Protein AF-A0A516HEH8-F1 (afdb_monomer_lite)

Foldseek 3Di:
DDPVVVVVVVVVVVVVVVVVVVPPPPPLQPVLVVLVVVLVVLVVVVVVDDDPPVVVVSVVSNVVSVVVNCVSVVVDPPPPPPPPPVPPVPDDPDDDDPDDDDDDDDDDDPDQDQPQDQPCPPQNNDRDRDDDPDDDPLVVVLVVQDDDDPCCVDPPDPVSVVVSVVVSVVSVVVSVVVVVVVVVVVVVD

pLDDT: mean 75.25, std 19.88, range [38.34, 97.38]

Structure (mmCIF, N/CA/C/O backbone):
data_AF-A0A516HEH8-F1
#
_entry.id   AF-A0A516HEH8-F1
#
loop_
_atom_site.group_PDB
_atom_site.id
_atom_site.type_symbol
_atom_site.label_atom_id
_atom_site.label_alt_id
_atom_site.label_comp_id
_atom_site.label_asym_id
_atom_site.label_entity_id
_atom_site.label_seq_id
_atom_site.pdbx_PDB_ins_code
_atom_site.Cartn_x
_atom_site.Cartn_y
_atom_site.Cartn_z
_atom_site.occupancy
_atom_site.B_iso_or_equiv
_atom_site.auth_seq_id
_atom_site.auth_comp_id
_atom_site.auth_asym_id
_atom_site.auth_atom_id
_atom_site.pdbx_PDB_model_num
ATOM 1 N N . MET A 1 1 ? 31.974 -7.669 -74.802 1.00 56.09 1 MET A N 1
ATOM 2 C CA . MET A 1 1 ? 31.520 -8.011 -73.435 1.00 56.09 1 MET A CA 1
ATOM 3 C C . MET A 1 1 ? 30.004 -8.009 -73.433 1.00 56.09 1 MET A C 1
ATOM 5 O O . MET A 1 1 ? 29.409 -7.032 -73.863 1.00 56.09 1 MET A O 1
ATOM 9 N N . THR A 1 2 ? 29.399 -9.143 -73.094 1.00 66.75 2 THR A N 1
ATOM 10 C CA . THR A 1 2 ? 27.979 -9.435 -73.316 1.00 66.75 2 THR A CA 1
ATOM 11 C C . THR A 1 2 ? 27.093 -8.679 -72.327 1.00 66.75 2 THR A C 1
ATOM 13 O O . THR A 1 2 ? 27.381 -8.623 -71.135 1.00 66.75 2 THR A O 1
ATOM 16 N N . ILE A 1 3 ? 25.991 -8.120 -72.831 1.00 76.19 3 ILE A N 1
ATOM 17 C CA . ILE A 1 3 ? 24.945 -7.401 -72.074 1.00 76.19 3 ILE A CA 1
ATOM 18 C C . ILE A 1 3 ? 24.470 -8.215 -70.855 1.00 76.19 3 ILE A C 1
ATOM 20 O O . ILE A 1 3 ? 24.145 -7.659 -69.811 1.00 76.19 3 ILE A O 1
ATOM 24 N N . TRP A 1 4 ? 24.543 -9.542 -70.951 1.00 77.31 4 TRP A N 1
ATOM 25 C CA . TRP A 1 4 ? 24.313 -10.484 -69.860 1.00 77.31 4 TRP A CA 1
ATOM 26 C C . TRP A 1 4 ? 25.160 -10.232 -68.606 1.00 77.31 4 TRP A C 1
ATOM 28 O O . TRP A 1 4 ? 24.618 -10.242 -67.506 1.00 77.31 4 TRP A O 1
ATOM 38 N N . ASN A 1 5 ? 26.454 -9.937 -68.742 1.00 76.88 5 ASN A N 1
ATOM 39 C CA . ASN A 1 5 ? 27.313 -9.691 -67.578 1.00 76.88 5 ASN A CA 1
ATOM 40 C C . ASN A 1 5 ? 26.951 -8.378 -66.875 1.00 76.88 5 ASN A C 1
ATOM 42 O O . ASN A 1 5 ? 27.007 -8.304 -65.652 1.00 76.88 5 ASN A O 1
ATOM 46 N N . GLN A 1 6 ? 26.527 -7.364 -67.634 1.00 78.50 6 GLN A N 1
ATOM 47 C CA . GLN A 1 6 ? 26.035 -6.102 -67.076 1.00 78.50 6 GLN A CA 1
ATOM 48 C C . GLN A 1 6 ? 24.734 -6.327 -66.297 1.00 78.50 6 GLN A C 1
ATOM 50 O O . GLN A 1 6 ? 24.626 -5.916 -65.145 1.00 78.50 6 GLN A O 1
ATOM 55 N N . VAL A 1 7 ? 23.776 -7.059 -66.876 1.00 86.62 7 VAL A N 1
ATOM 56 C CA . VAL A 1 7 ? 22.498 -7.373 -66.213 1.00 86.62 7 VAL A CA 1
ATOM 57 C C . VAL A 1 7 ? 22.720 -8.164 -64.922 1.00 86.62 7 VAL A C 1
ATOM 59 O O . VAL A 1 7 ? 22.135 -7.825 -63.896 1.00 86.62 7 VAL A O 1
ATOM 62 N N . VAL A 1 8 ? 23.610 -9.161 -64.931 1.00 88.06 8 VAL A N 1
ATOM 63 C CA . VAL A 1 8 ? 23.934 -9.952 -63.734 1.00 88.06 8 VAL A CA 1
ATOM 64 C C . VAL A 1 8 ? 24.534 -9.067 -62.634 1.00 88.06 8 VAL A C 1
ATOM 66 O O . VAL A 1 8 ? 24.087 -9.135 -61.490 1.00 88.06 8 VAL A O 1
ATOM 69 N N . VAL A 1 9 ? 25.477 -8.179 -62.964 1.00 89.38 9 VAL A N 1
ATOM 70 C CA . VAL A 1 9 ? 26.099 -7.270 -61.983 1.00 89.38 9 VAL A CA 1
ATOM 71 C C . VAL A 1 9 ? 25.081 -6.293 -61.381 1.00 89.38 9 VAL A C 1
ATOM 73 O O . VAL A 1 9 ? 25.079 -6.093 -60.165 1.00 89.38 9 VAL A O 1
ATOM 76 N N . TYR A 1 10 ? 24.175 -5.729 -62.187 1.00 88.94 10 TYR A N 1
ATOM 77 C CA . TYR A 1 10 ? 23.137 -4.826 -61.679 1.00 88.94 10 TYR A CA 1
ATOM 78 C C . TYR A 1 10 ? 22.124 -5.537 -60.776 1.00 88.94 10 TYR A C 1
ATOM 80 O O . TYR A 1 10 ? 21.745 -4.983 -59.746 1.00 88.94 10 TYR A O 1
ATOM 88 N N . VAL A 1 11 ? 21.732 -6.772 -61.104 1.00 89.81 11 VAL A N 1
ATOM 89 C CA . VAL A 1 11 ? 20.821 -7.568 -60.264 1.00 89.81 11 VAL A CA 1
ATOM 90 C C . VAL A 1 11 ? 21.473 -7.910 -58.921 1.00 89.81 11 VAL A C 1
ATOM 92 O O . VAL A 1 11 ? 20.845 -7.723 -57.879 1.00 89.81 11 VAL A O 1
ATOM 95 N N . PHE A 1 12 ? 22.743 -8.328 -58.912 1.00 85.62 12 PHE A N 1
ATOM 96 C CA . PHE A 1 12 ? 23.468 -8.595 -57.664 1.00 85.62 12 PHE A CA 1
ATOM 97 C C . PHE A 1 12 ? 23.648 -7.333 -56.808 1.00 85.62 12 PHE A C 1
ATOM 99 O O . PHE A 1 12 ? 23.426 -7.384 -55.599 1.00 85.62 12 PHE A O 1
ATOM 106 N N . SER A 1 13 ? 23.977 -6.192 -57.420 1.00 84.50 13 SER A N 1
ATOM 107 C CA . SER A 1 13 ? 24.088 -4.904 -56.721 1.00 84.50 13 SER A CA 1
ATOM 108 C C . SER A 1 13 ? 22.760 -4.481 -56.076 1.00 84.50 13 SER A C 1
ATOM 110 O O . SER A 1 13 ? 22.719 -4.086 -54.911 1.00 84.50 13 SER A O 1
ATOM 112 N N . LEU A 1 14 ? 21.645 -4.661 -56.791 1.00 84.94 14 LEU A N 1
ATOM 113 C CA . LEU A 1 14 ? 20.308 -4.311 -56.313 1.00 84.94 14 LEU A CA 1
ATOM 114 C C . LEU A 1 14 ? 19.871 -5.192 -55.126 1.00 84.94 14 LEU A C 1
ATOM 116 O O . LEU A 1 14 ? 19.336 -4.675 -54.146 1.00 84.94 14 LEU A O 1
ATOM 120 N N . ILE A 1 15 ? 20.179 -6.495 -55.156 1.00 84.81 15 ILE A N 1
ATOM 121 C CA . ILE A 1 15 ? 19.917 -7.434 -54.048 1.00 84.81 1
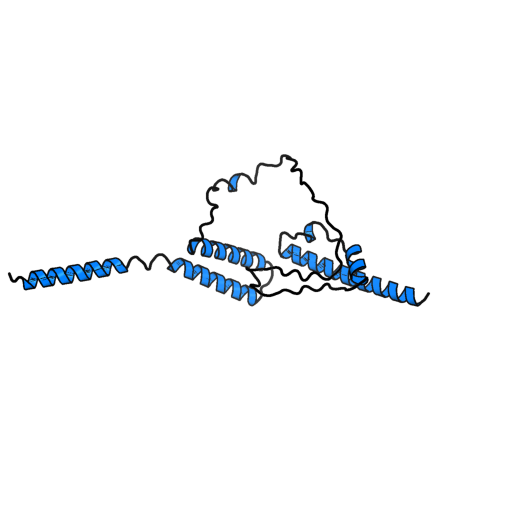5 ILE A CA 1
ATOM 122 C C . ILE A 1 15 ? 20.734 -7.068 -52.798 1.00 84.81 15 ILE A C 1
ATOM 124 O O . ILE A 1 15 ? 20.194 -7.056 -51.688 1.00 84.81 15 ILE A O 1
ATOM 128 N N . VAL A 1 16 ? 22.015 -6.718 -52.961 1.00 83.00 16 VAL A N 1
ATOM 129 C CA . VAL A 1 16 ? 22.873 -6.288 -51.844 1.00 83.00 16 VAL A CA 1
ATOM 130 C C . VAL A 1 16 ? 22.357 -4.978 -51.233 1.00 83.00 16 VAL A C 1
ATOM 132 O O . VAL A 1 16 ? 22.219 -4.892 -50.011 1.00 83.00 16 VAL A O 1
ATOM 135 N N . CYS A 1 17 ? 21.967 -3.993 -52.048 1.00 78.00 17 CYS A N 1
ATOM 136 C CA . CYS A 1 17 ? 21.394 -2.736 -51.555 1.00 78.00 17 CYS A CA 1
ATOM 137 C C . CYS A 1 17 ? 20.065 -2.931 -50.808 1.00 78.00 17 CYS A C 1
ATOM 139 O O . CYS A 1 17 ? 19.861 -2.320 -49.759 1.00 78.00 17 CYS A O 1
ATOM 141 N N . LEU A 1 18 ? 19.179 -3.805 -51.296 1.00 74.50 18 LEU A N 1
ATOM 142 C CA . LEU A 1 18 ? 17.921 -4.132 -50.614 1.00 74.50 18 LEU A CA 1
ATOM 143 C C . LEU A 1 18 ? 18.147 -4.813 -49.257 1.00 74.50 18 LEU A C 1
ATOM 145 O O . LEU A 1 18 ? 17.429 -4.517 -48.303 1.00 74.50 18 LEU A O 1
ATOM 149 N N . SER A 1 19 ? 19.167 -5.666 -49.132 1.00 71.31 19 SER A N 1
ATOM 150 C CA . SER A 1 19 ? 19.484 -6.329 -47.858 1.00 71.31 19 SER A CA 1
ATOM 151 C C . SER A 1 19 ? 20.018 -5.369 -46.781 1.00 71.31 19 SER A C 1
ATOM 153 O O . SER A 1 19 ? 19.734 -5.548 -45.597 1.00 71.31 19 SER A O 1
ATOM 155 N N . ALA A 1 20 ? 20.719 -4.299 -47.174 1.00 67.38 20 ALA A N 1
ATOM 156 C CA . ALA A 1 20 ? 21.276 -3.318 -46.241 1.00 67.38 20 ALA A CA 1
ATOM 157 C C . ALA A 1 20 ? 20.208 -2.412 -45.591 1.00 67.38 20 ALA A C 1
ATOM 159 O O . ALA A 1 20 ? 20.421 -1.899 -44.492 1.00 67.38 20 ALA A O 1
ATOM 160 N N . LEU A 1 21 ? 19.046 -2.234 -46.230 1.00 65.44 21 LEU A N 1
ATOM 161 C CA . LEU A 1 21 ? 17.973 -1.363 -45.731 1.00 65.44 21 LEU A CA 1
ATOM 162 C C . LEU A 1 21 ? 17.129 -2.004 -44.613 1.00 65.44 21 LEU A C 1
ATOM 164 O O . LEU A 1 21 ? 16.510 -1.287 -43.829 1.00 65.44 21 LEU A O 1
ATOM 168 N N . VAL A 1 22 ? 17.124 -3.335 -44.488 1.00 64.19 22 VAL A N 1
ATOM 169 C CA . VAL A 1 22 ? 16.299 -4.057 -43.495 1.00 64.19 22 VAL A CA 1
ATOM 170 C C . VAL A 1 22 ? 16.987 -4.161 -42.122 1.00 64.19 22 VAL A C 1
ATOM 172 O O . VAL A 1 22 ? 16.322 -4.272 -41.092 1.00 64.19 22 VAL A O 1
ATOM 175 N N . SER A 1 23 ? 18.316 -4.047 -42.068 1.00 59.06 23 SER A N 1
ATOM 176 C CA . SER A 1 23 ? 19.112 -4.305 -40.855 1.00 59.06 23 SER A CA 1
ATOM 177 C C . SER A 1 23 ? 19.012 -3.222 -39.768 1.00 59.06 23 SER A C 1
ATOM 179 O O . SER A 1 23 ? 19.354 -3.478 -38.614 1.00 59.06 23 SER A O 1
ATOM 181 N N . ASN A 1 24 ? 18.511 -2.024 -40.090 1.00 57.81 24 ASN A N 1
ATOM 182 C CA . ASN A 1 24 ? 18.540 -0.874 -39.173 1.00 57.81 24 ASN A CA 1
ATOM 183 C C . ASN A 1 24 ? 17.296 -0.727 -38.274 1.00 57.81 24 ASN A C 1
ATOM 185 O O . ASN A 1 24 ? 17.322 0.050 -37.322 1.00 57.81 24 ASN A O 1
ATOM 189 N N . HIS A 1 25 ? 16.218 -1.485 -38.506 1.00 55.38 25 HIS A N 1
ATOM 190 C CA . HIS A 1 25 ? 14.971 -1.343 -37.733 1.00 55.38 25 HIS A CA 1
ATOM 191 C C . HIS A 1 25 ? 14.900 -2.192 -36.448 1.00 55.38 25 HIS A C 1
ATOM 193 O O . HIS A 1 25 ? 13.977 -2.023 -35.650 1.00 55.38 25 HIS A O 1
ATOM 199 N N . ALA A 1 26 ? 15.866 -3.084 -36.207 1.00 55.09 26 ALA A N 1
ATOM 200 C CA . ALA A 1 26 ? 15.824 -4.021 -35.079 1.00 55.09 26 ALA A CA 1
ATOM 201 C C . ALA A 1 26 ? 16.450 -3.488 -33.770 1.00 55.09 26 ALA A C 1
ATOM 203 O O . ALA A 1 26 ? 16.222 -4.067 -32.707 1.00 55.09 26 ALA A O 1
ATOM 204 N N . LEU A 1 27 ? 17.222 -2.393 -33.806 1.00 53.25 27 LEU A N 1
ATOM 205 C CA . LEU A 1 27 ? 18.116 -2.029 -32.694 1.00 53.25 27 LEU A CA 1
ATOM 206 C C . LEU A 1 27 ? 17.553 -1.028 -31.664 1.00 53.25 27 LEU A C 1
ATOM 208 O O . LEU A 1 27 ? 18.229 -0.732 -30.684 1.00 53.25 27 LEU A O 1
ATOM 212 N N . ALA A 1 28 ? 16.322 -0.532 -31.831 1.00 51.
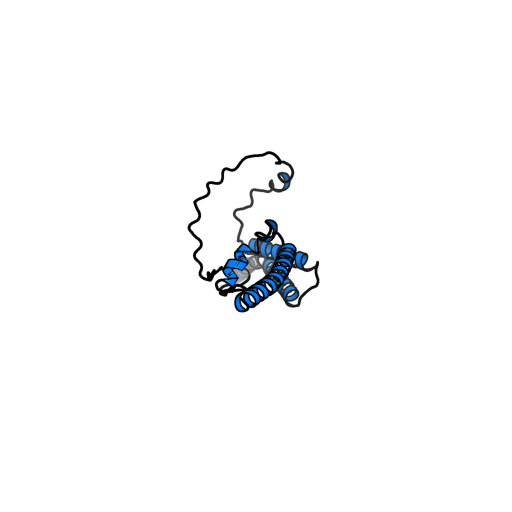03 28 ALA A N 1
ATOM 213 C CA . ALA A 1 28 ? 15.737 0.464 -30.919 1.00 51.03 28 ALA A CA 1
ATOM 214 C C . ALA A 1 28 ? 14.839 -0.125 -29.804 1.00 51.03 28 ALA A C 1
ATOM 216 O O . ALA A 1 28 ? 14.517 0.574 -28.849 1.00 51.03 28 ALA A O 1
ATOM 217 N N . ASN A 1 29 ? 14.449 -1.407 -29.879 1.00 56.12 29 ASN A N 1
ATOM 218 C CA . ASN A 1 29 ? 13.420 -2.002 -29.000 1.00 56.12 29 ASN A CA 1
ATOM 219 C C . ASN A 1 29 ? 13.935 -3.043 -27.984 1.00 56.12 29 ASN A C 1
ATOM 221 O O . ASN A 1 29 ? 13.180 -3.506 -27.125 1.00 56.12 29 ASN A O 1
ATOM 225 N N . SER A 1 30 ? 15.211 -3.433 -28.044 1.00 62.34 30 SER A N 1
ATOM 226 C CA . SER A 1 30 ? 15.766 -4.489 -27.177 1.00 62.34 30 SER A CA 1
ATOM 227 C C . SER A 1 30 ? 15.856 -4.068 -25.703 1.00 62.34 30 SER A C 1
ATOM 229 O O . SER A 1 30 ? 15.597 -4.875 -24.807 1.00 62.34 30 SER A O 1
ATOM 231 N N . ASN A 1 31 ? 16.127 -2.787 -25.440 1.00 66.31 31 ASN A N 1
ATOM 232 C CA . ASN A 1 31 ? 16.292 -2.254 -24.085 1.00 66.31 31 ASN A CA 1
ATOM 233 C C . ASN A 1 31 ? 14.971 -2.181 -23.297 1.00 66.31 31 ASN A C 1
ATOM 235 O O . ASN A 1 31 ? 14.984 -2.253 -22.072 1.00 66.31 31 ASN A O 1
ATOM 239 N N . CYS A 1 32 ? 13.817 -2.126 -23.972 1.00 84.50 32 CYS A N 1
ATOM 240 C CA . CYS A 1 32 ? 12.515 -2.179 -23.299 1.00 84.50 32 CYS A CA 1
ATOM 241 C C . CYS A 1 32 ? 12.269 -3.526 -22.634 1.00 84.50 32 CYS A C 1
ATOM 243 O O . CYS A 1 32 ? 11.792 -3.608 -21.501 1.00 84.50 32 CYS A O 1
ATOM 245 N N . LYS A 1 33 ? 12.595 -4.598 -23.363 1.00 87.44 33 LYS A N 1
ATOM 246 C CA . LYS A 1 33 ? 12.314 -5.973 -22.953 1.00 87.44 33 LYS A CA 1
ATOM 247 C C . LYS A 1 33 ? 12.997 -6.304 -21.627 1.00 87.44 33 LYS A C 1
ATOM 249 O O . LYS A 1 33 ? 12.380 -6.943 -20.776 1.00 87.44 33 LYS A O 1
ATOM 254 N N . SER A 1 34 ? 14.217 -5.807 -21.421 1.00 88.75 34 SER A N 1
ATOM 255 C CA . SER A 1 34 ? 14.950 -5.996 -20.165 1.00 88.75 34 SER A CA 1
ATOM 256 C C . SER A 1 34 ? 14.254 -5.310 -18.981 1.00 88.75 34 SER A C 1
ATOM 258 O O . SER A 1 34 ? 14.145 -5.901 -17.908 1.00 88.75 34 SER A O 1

• • • •

TASK DIRECTIONS =
Output the lines of the records above exactly as they appear, from the line containing "ATOM 169 C CA" through the line containing "ATOM 172 O O".

EXERCISE ANSWER =
ATOM 169 C CA . VAL A 1 22 ? 16.299 -4.057 -43.495 1.00 64.19 22 VAL A CA 1
ATOM 170 C C . VAL A 1 22 ? 16.987 -4.161 -42.122 1.00 64.19 22 VAL A C 1
ATOM 172 O O . VAL A 1 22 ? 16.322 -4.272 -41.092 1.00 64.19 22 VAL A O 1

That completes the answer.